BACASAJA.ID - Sebanyak empat proyek bendungan di Jawa Timur ditarget selesai pada tahun 2021 ini. Empat bendungan itu antara lain, Bendungan Tukul di Kabupaten Pacitan, Bendungan Tugu di Kabupaten Trenggalek, Bendungan Bendo di Ponorogo, dan Bendungan Gongseng di Bojonegoro.
Kementerian Pekerjaan Umum dan Perumahan Rakyat (PUPR) melalui Ditjen Sumber Daya Air (SDA) mengungkapkan, dari keempat bendungan tersebut, Bendungan Tukul telah selesai pembangunannya dan diresmikan oleh Presiden Joko Widodo (Jokowi) pada Minggu, 14 Februari 2021 lalu.
Baca juga: WFH ASN Jatim Berlanjut, Kini Digelar Setiap Jumat
Pembangunan bendungan tersebut bertujuan untuk memenuhi misi ketahanan pangan dan ketahanan air dalam Program Strategis Nasional (PSN) yang dikerjakan oleh Kementerian PUPR.
Adapun tiga dari empat bendungan di Jawa Timur merupakan waduk multiguna yang berfungsi sebagai pengendali banjir, sumber air baku, sumber air daerah irigasi, dan pembangkit listrik.
Terkait hal ini, Menteri PUPR Basuki Hadimuljono mengatakan, potensi air di Indonesia cukup tinggi sebesar 2,7 triliun m3 per tahun. Dari volume tersebut, air yang bisa dimanfaatkan sebesar 691 miliar m3 per tahun, dimana yang sudah dimanfaatkan sekitar 222 miliar m3 per tahun untuk berbagai keperluan seperti kebutuhan rumah tangga, peternakan, perikanan, dan irigasi.

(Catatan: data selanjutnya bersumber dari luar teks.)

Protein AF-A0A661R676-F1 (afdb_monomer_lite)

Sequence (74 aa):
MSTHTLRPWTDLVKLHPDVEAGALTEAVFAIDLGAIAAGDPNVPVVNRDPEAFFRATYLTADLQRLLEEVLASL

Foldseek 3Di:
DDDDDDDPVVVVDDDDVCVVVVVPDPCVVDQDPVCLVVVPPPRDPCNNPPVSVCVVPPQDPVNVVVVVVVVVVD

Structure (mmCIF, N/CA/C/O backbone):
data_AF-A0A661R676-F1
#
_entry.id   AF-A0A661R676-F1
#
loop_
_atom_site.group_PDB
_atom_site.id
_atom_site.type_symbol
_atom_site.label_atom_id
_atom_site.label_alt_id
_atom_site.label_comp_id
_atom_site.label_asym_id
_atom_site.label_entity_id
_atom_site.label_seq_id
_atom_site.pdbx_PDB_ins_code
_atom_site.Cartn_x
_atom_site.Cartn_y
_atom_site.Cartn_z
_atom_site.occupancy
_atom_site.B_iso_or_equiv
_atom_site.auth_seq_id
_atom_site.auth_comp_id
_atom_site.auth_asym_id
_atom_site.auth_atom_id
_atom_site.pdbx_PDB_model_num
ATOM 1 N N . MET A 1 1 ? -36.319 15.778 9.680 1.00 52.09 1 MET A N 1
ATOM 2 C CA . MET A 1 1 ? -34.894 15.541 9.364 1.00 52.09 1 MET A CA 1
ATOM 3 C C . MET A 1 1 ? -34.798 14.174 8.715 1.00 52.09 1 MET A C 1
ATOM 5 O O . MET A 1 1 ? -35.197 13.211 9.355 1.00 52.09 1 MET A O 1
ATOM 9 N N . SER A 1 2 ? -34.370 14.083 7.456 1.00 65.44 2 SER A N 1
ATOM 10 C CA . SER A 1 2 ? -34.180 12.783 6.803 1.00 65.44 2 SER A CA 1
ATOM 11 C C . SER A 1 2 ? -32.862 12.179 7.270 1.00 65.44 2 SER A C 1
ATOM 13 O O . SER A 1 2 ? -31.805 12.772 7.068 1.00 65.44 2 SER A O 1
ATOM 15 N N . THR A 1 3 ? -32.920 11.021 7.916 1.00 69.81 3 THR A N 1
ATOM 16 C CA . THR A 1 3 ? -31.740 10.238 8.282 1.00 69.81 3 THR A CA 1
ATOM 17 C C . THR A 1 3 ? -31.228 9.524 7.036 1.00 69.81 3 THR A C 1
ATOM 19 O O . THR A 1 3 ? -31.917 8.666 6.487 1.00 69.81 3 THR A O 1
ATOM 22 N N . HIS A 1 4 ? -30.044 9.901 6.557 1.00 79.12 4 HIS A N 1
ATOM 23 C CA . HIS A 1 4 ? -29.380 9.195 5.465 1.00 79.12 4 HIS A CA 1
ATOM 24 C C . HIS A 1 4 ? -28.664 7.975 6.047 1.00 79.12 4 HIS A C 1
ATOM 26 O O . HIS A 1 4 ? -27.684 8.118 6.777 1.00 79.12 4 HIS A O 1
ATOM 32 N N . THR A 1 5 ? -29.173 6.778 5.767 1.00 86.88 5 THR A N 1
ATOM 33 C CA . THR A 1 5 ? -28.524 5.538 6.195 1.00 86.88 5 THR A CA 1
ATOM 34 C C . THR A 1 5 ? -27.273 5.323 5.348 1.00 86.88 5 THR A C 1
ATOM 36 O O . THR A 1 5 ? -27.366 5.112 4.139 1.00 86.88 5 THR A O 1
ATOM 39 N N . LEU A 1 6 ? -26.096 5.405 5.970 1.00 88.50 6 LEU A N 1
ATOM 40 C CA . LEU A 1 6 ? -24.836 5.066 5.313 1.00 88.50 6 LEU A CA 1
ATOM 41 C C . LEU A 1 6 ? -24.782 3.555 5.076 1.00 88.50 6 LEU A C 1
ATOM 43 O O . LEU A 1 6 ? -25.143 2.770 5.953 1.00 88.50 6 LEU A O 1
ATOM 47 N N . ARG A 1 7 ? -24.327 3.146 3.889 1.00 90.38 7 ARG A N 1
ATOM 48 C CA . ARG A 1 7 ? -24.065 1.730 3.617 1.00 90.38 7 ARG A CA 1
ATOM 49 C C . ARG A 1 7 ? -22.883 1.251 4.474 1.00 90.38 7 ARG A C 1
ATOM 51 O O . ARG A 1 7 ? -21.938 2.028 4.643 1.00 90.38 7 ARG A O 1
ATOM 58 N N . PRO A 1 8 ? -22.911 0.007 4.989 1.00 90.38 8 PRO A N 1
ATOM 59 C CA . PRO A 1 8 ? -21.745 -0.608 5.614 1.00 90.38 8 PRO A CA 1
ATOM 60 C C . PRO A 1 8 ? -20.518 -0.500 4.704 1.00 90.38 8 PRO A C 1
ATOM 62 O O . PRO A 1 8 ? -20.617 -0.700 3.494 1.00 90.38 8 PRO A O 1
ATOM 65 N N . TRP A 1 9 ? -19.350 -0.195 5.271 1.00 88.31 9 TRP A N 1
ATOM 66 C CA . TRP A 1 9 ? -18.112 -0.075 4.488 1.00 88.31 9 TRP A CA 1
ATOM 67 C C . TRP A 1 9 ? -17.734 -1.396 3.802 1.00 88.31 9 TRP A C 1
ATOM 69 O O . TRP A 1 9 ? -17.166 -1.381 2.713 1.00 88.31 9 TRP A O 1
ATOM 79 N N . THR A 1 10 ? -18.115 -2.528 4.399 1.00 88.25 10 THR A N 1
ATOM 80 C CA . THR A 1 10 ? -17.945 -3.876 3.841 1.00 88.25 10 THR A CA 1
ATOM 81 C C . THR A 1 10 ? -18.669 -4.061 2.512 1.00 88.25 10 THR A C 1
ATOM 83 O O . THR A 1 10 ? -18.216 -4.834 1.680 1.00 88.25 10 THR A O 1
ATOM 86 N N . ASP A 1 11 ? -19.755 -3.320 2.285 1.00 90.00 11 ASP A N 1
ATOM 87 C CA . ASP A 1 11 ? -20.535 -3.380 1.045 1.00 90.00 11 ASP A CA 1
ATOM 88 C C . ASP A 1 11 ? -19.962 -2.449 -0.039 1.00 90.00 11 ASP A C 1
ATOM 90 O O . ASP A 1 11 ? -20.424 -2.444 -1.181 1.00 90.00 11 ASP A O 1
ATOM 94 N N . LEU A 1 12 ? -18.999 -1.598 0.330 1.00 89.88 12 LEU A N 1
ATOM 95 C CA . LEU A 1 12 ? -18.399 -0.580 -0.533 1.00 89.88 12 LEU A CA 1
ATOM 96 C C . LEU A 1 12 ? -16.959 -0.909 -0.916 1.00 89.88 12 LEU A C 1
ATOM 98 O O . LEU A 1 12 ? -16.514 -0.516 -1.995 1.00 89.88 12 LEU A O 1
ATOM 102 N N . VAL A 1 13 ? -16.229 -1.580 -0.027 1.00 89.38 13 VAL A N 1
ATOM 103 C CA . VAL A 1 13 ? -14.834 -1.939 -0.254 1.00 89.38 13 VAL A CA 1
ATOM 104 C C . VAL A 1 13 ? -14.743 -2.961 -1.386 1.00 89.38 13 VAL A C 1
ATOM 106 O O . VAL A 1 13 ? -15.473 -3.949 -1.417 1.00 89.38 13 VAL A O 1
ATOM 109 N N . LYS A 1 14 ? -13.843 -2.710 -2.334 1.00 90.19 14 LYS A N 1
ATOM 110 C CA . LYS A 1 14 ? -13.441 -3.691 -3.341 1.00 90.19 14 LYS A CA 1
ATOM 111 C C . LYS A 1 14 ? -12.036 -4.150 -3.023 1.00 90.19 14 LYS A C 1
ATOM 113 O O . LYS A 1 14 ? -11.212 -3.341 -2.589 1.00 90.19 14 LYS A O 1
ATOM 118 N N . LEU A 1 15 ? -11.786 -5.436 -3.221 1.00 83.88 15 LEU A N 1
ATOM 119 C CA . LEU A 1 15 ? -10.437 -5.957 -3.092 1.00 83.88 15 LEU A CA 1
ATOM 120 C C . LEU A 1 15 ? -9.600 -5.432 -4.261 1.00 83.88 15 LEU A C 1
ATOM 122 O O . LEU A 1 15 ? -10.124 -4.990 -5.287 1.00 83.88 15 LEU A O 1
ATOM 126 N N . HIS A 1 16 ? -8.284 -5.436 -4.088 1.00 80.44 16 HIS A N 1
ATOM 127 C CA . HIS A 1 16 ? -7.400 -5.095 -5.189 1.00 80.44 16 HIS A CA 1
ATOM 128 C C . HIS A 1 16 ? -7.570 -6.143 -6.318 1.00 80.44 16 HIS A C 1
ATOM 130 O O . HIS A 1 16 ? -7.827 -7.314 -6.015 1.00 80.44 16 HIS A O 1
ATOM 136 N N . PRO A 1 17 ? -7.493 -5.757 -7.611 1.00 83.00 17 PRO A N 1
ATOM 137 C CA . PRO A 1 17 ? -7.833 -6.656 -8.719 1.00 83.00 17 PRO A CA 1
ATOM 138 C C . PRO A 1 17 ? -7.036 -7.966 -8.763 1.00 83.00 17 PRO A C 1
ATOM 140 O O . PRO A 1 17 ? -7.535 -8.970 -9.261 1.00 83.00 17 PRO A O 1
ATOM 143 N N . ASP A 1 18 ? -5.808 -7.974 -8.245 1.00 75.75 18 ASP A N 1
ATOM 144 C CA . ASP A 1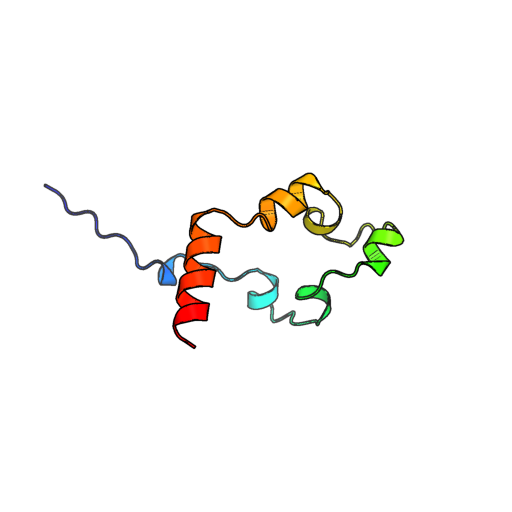 18 ? -4.983 -9.180 -8.109 1.00 75.75 18 ASP A CA 1
ATOM 145 C C . ASP A 1 18 ? -5.563 -10.185 -7.101 1.00 75.75 18 ASP A C 1
ATOM 147 O O . ASP A 1 18 ? -5.613 -11.379 -7.3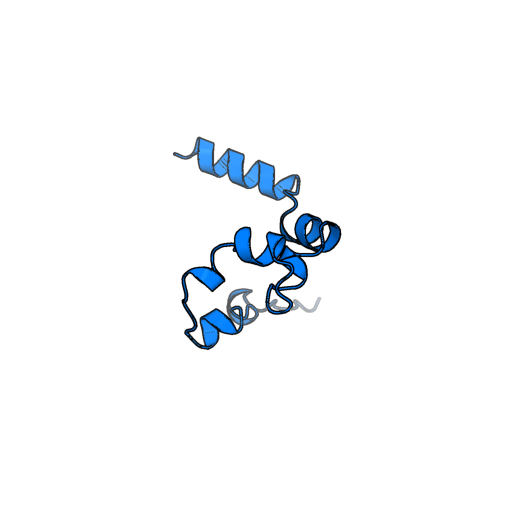93 1.00 75.75 18 ASP A O 1
ATOM 151 N N . VAL A 1 19 ? -6.069 -9.717 -5.958 1.00 81.75 19 VAL A N 1
ATOM 152 C CA . VAL A 1 19 ? -6.738 -10.531 -4.940 1.00 81.75 19 VAL A CA 1
ATOM 153 C C . VAL A 1 19 ? -8.055 -11.069 -5.490 1.00 81.75 19 VAL A C 1
ATOM 155 O O . VAL A 1 19 ? -8.340 -12.254 -5.328 1.00 81.75 19 VAL A O 1
ATOM 158 N N . GLU A 1 20 ? -8.832 -10.238 -6.193 1.00 86.62 20 GLU A N 1
ATOM 159 C CA . GLU A 1 20 ? -10.067 -10.684 -6.858 1.00 86.62 20 GLU A CA 1
ATOM 160 C C . GLU A 1 20 ? -9.789 -11.747 -7.934 1.00 86.62 20 GLU A C 1
ATOM 162 O O . GLU A 1 20 ? -10.563 -12.693 -8.085 1.00 86.62 20 GLU A O 1
ATOM 167 N N . ALA A 1 21 ? -8.670 -11.624 -8.654 1.00 85.19 21 ALA A N 1
ATOM 168 C CA . ALA A 1 21 ? -8.245 -12.565 -9.689 1.00 85.19 21 ALA A CA 1
ATOM 169 C C . ALA A 1 21 ? -7.511 -13.809 -9.148 1.00 85.19 21 ALA A C 1
ATOM 171 O O . ALA A 1 21 ? -7.174 -14.700 -9.929 1.00 85.19 21 ALA A O 1
ATOM 172 N N . GLY A 1 22 ? -7.237 -13.888 -7.840 1.00 80.81 22 GLY A N 1
ATOM 173 C CA . GLY A 1 22 ? -6.465 -14.979 -7.234 1.00 80.81 22 GLY A CA 1
ATOM 174 C C . GLY A 1 22 ? -4.981 -14.998 -7.631 1.00 80.81 22 GLY A C 1
ATOM 175 O O . GLY A 1 22 ? -4.318 -16.028 -7.502 1.00 80.81 22 GLY A O 1
ATOM 176 N N . ALA A 1 23 ? -4.443 -13.877 -8.113 1.00 76.38 23 ALA A N 1
ATOM 177 C CA . ALA A 1 23 ? -3.043 -13.721 -8.495 1.00 76.38 23 ALA A CA 1
ATOM 178 C C . ALA A 1 23 ? -2.168 -13.480 -7.251 1.00 76.38 23 ALA A C 1
ATOM 180 O O . ALA A 1 23 ? -1.714 -12.374 -6.987 1.00 76.38 23 ALA A O 1
ATOM 181 N N . LEU A 1 24 ? -1.946 -14.538 -6.468 1.00 70.69 24 LEU A N 1
ATOM 182 C CA . LEU A 1 24 ? -1.253 -14.491 -5.173 1.00 70.69 24 LEU A CA 1
ATOM 183 C C . LEU A 1 24 ? 0.258 -14.782 -5.281 1.00 70.69 24 LEU A C 1
ATOM 185 O O . LEU A 1 24 ? 0.809 -15.493 -4.440 1.00 70.69 24 LEU A O 1
ATOM 189 N N . THR A 1 25 ? 0.943 -14.315 -6.329 1.00 67.25 25 THR A N 1
ATOM 190 C CA . THR A 1 25 ? 2.395 -14.549 -6.430 1.00 67.25 25 THR A CA 1
ATOM 191 C C . THR A 1 25 ? 3.133 -13.749 -5.355 1.00 67.25 25 THR A C 1
ATOM 193 O O . THR A 1 25 ? 2.727 -12.651 -4.996 1.00 67.25 25 THR A O 1
ATOM 196 N N . GLU A 1 26 ? 4.236 -14.273 -4.819 1.00 58.84 26 GLU A N 1
ATOM 197 C CA . GLU A 1 26 ? 5.000 -13.594 -3.755 1.00 58.84 26 GLU A CA 1
ATOM 198 C C . GLU A 1 26 ? 5.486 -12.194 -4.185 1.00 58.84 26 GLU A C 1
ATOM 200 O O . GLU A 1 26 ? 5.495 -11.253 -3.392 1.00 58.84 26 GLU A O 1
ATOM 205 N N . ALA A 1 27 ? 5.758 -12.027 -5.485 1.00 58.84 27 ALA A N 1
ATOM 206 C CA . ALA A 1 27 ? 6.100 -10.753 -6.119 1.00 58.84 27 ALA A CA 1
ATOM 207 C C . ALA A 1 27 ? 4.964 -9.704 -6.109 1.00 58.84 27 ALA A C 1
ATOM 209 O O . ALA A 1 27 ? 5.225 -8.531 -6.356 1.00 58.84 27 ALA A O 1
ATOM 210 N N . VAL A 1 28 ? 3.714 -10.097 -5.839 1.00 60.94 28 VAL A N 1
ATOM 211 C CA . VAL A 1 28 ? 2.584 -9.165 -5.653 1.00 60.94 28 VAL A CA 1
ATOM 212 C C . VAL A 1 28 ? 2.611 -8.538 -4.257 1.00 60.94 28 VAL A C 1
ATOM 214 O O . VAL A 1 28 ? 2.176 -7.403 -4.081 1.00 60.94 28 VAL A O 1
ATOM 217 N N . PHE A 1 29 ? 3.160 -9.243 -3.266 1.00 64.56 29 PHE A N 1
ATOM 218 C CA . PHE A 1 29 ? 3.175 -8.795 -1.871 1.00 64.56 29 PHE A CA 1
ATOM 219 C C . PHE A 1 29 ? 4.483 -8.110 -1.467 1.00 64.56 29 PHE A C 1
ATOM 221 O O . PHE A 1 29 ? 4.483 -7.281 -0.557 1.00 64.56 29 PHE A O 1
ATOM 228 N N . ALA A 1 30 ? 5.591 -8.443 -2.132 1.00 76.75 30 ALA A N 1
ATOM 229 C CA . ALA A 1 30 ? 6.909 -7.890 -1.851 1.00 76.75 30 ALA A CA 1
ATOM 230 C C . ALA A 1 30 ? 7.431 -7.035 -3.009 1.00 76.75 30 ALA A C 1
ATOM 232 O O . ALA A 1 30 ? 7.237 -7.335 -4.184 1.00 76.75 30 ALA A O 1
ATOM 233 N N . ILE A 1 31 ? 8.148 -5.969 -2.662 1.00 82.56 31 ILE A N 1
ATOM 234 C CA . ILE A 1 31 ? 8.804 -5.103 -3.639 1.00 82.56 31 ILE A CA 1
ATOM 235 C C . ILE A 1 31 ? 10.106 -5.769 -4.096 1.00 82.56 31 ILE A C 1
ATOM 237 O O . ILE A 1 31 ? 11.012 -5.976 -3.287 1.00 82.56 31 ILE A O 1
ATOM 241 N N . ASP A 1 32 ? 10.228 -6.052 -5.394 1.00 85.12 32 ASP A N 1
ATOM 242 C CA . ASP A 1 32 ? 11.480 -6.523 -5.994 1.00 85.12 32 ASP A CA 1
ATOM 243 C C . ASP A 1 32 ? 12.462 -5.354 -6.198 1.00 85.12 32 ASP A C 1
ATOM 245 O O . ASP A 1 32 ? 12.433 -4.629 -7.198 1.00 85.12 32 ASP A O 1
ATOM 249 N N . LEU A 1 33 ? 13.358 -5.172 -5.224 1.00 88.56 33 LEU A N 1
ATOM 250 C CA . LEU A 1 33 ? 14.413 -4.157 -5.280 1.00 88.56 33 LEU A CA 1
ATOM 251 C C . LEU A 1 33 ? 15.439 -4.422 -6.395 1.00 88.56 33 LEU A C 1
ATOM 253 O O . LEU A 1 33 ? 16.050 -3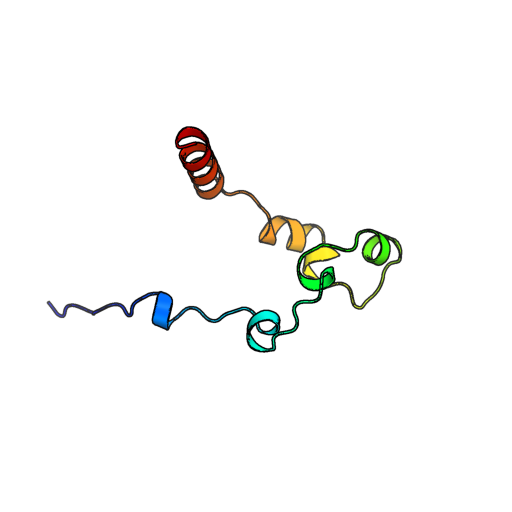.476 -6.893 1.00 88.56 33 LEU A O 1
ATOM 257 N N . GLY A 1 34 ? 15.626 -5.681 -6.803 1.00 90.31 34 GLY A N 1
ATOM 258 C CA . GLY A 1 34 ? 16.510 -6.046 -7.908 1.00 90.31 34 GLY A CA 1
ATOM 259 C C . GLY A 1 34 ? 15.954 -5.572 -9.249 1.00 90.31 34 GLY A C 1
ATOM 260 O O . GLY A 1 34 ? 16.675 -4.943 -10.023 1.00 90.31 34 GLY A O 1
ATOM 261 N N . ALA A 1 35 ? 14.659 -5.790 -9.489 1.00 89.38 35 ALA A N 1
ATOM 262 C CA . ALA A 1 35 ? 13.959 -5.298 -10.676 1.00 89.38 35 ALA A CA 1
ATOM 263 C C . ALA A 1 35 ? 13.936 -3.759 -10.744 1.00 89.38 35 ALA A C 1
ATOM 265 O O . ALA A 1 35 ? 14.132 -3.184 -11.817 1.00 89.38 35 ALA A O 1
ATOM 266 N N . ILE A 1 36 ? 13.784 -3.079 -9.598 1.00 91.12 36 ILE A N 1
ATOM 267 C CA . ILE A 1 36 ? 13.913 -1.613 -9.512 1.00 91.12 36 ILE A CA 1
ATOM 268 C C . ILE A 1 36 ? 15.323 -1.169 -9.908 1.00 91.12 36 ILE A C 1
ATOM 270 O O . ILE A 1 36 ? 15.471 -0.286 -10.753 1.00 91.12 36 ILE A O 1
ATOM 274 N N . ALA A 1 37 ? 16.359 -1.785 -9.332 1.00 92.81 37 ALA A N 1
ATOM 275 C CA . ALA A 1 37 ? 17.750 -1.445 -9.630 1.00 92.81 37 ALA A CA 1
ATOM 276 C C . ALA A 1 37 ? 18.117 -1.703 -11.102 1.00 92.81 37 ALA A C 1
ATOM 278 O O . ALA A 1 37 ? 18.924 -0.971 -11.674 1.00 92.81 37 ALA A O 1
ATOM 279 N N . ALA A 1 38 ? 17.504 -2.714 -11.724 1.00 95.00 38 ALA A N 1
ATOM 280 C CA . ALA A 1 38 ? 17.655 -3.030 -13.142 1.00 95.00 38 ALA A CA 1
ATOM 281 C C . ALA A 1 38 ? 16.830 -2.120 -14.076 1.00 95.00 38 ALA A C 1
ATOM 283 O O . ALA A 1 38 ? 17.013 -2.179 -15.292 1.00 95.00 38 ALA A O 1
ATOM 284 N N . GLY A 1 39 ? 15.937 -1.282 -13.539 1.00 91.81 39 GLY A N 1
ATOM 285 C CA . GLY A 1 39 ? 15.070 -0.404 -14.326 1.00 91.81 39 GLY A CA 1
ATOM 286 C C . GLY A 1 39 ? 13.962 -1.140 -15.084 1.00 91.81 39 GLY A C 1
ATOM 287 O O . GLY A 1 39 ? 13.561 -0.686 -16.156 1.00 91.81 39 GLY A O 1
ATOM 288 N N . ASP A 1 40 ? 13.476 -2.272 -14.563 1.00 92.56 40 ASP A N 1
ATOM 289 C CA . ASP A 1 40 ? 12.436 -3.069 -15.217 1.00 92.56 40 ASP A CA 1
ATOM 290 C C . ASP A 1 40 ? 11.133 -2.251 -15.381 1.00 92.56 40 ASP A C 1
ATOM 292 O O . ASP A 1 40 ? 10.544 -1.795 -14.391 1.00 92.56 40 ASP A O 1
ATOM 296 N N . PRO A 1 41 ? 10.641 -2.049 -16.621 1.00 88.38 41 PRO A N 1
ATOM 297 C CA . PRO A 1 41 ? 9.434 -1.268 -16.869 1.00 88.38 41 PRO A CA 1
ATOM 298 C C . PRO A 1 41 ? 8.156 -1.913 -16.320 1.00 88.38 41 PRO A C 1
ATOM 300 O O . PRO A 1 41 ? 7.159 -1.200 -16.186 1.00 88.38 41 PRO A O 1
ATOM 303 N N . ASN A 1 42 ? 8.175 -3.213 -16.005 1.00 87.06 42 ASN A N 1
ATOM 304 C CA . ASN A 1 42 ? 7.040 -3.946 -15.443 1.00 87.06 42 ASN A CA 1
ATOM 305 C C . ASN A 1 42 ? 6.854 -3.698 -13.942 1.00 87.06 42 ASN A C 1
ATOM 307 O O . ASN A 1 42 ? 5.798 -4.024 -13.398 1.00 87.06 42 ASN A O 1
ATOM 311 N N . VAL A 1 43 ? 7.841 -3.099 -13.269 1.00 87.25 43 VAL A N 1
ATOM 312 C CA . VAL A 1 43 ? 7.694 -2.700 -11.868 1.00 87.25 43 VAL A CA 1
ATOM 313 C C . VAL A 1 43 ? 6.606 -1.622 -11.763 1.00 87.25 43 VAL A C 1
ATOM 315 O O . VAL A 1 43 ? 6.671 -0.615 -12.483 1.00 87.25 43 VAL A O 1
ATOM 318 N N . P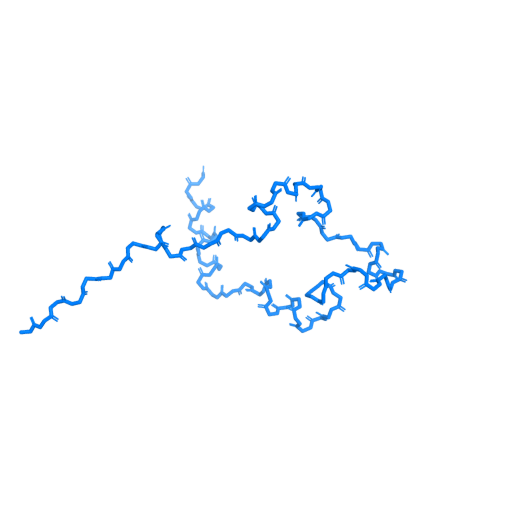RO A 1 44 ? 5.618 -1.781 -10.858 1.00 86.38 44 PRO A N 1
ATOM 319 C CA . PRO A 1 44 ? 4.573 -0.789 -10.643 1.00 86.38 44 PRO A CA 1
ATOM 320 C C . PRO A 1 44 ? 5.138 0.614 -10.411 1.00 86.38 44 PRO A C 1
ATOM 322 O O . PRO A 1 44 ? 6.120 0.785 -9.689 1.00 86.38 44 PRO A O 1
ATOM 325 N N . VAL A 1 45 ? 4.484 1.639 -10.971 1.00 88.12 45 VAL A N 1
ATOM 326 C CA . VAL A 1 45 ? 4.944 3.040 -10.862 1.00 88.12 45 VAL A CA 1
ATOM 327 C C . VAL A 1 45 ? 5.155 3.454 -9.405 1.00 88.12 45 VAL A C 1
ATOM 329 O O . VAL A 1 45 ? 6.155 4.091 -9.094 1.00 88.12 45 VAL A O 1
ATOM 332 N N . VAL A 1 46 ? 4.257 3.024 -8.516 1.00 88.94 46 VAL A N 1
ATOM 333 C CA . VAL A 1 46 ? 4.337 3.280 -7.072 1.00 88.94 46 VAL A CA 1
ATOM 334 C C . VAL A 1 46 ? 5.640 2.784 -6.436 1.00 88.94 46 VAL A C 1
ATOM 336 O O . VAL A 1 46 ? 6.089 3.383 -5.473 1.00 88.94 46 VAL A O 1
ATOM 339 N N . ASN A 1 47 ? 6.280 1.752 -6.991 1.00 89.00 47 ASN A N 1
ATOM 340 C CA . ASN A 1 47 ? 7.515 1.173 -6.456 1.00 89.00 47 ASN A CA 1
ATOM 341 C C . ASN A 1 47 ? 8.789 1.772 -7.076 1.00 89.00 47 ASN A C 1
ATOM 343 O O . ASN A 1 47 ? 9.868 1.612 -6.514 1.00 89.00 47 ASN A O 1
ATOM 347 N N . ARG A 1 48 ? 8.690 2.442 -8.232 1.00 89.81 48 ARG A N 1
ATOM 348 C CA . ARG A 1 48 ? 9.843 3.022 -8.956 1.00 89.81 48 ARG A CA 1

Baca juga: Pemprov Jawa Timur Raih Penghargaan Bergengsi di National Governance Awards 2026
"Namun potensi sebesar itu, keberadaannya tidak sesuai dengan ruang dan waktu, sehingga kita membutuhkan tampungan-tampungan air. Dengan begitu pada saat musim hujan air ditampung untuk dimanfaatkan musim kemarau. Itulah gunanya bendungan dan embung/setu untuk penampungan air," imbuh Menteri Basuki, Sabtu (27/2/2021).
Bendungan kedua di Jawa Timur yang ditargetkan akan rampung yakni Bendungan Tugu. Perancanangan pembangunan (groundbreaking) bendung ini telah dilakukan sejak Januari 2014, dan kini progres pekerjaannya telah mencapai 88,54 persen.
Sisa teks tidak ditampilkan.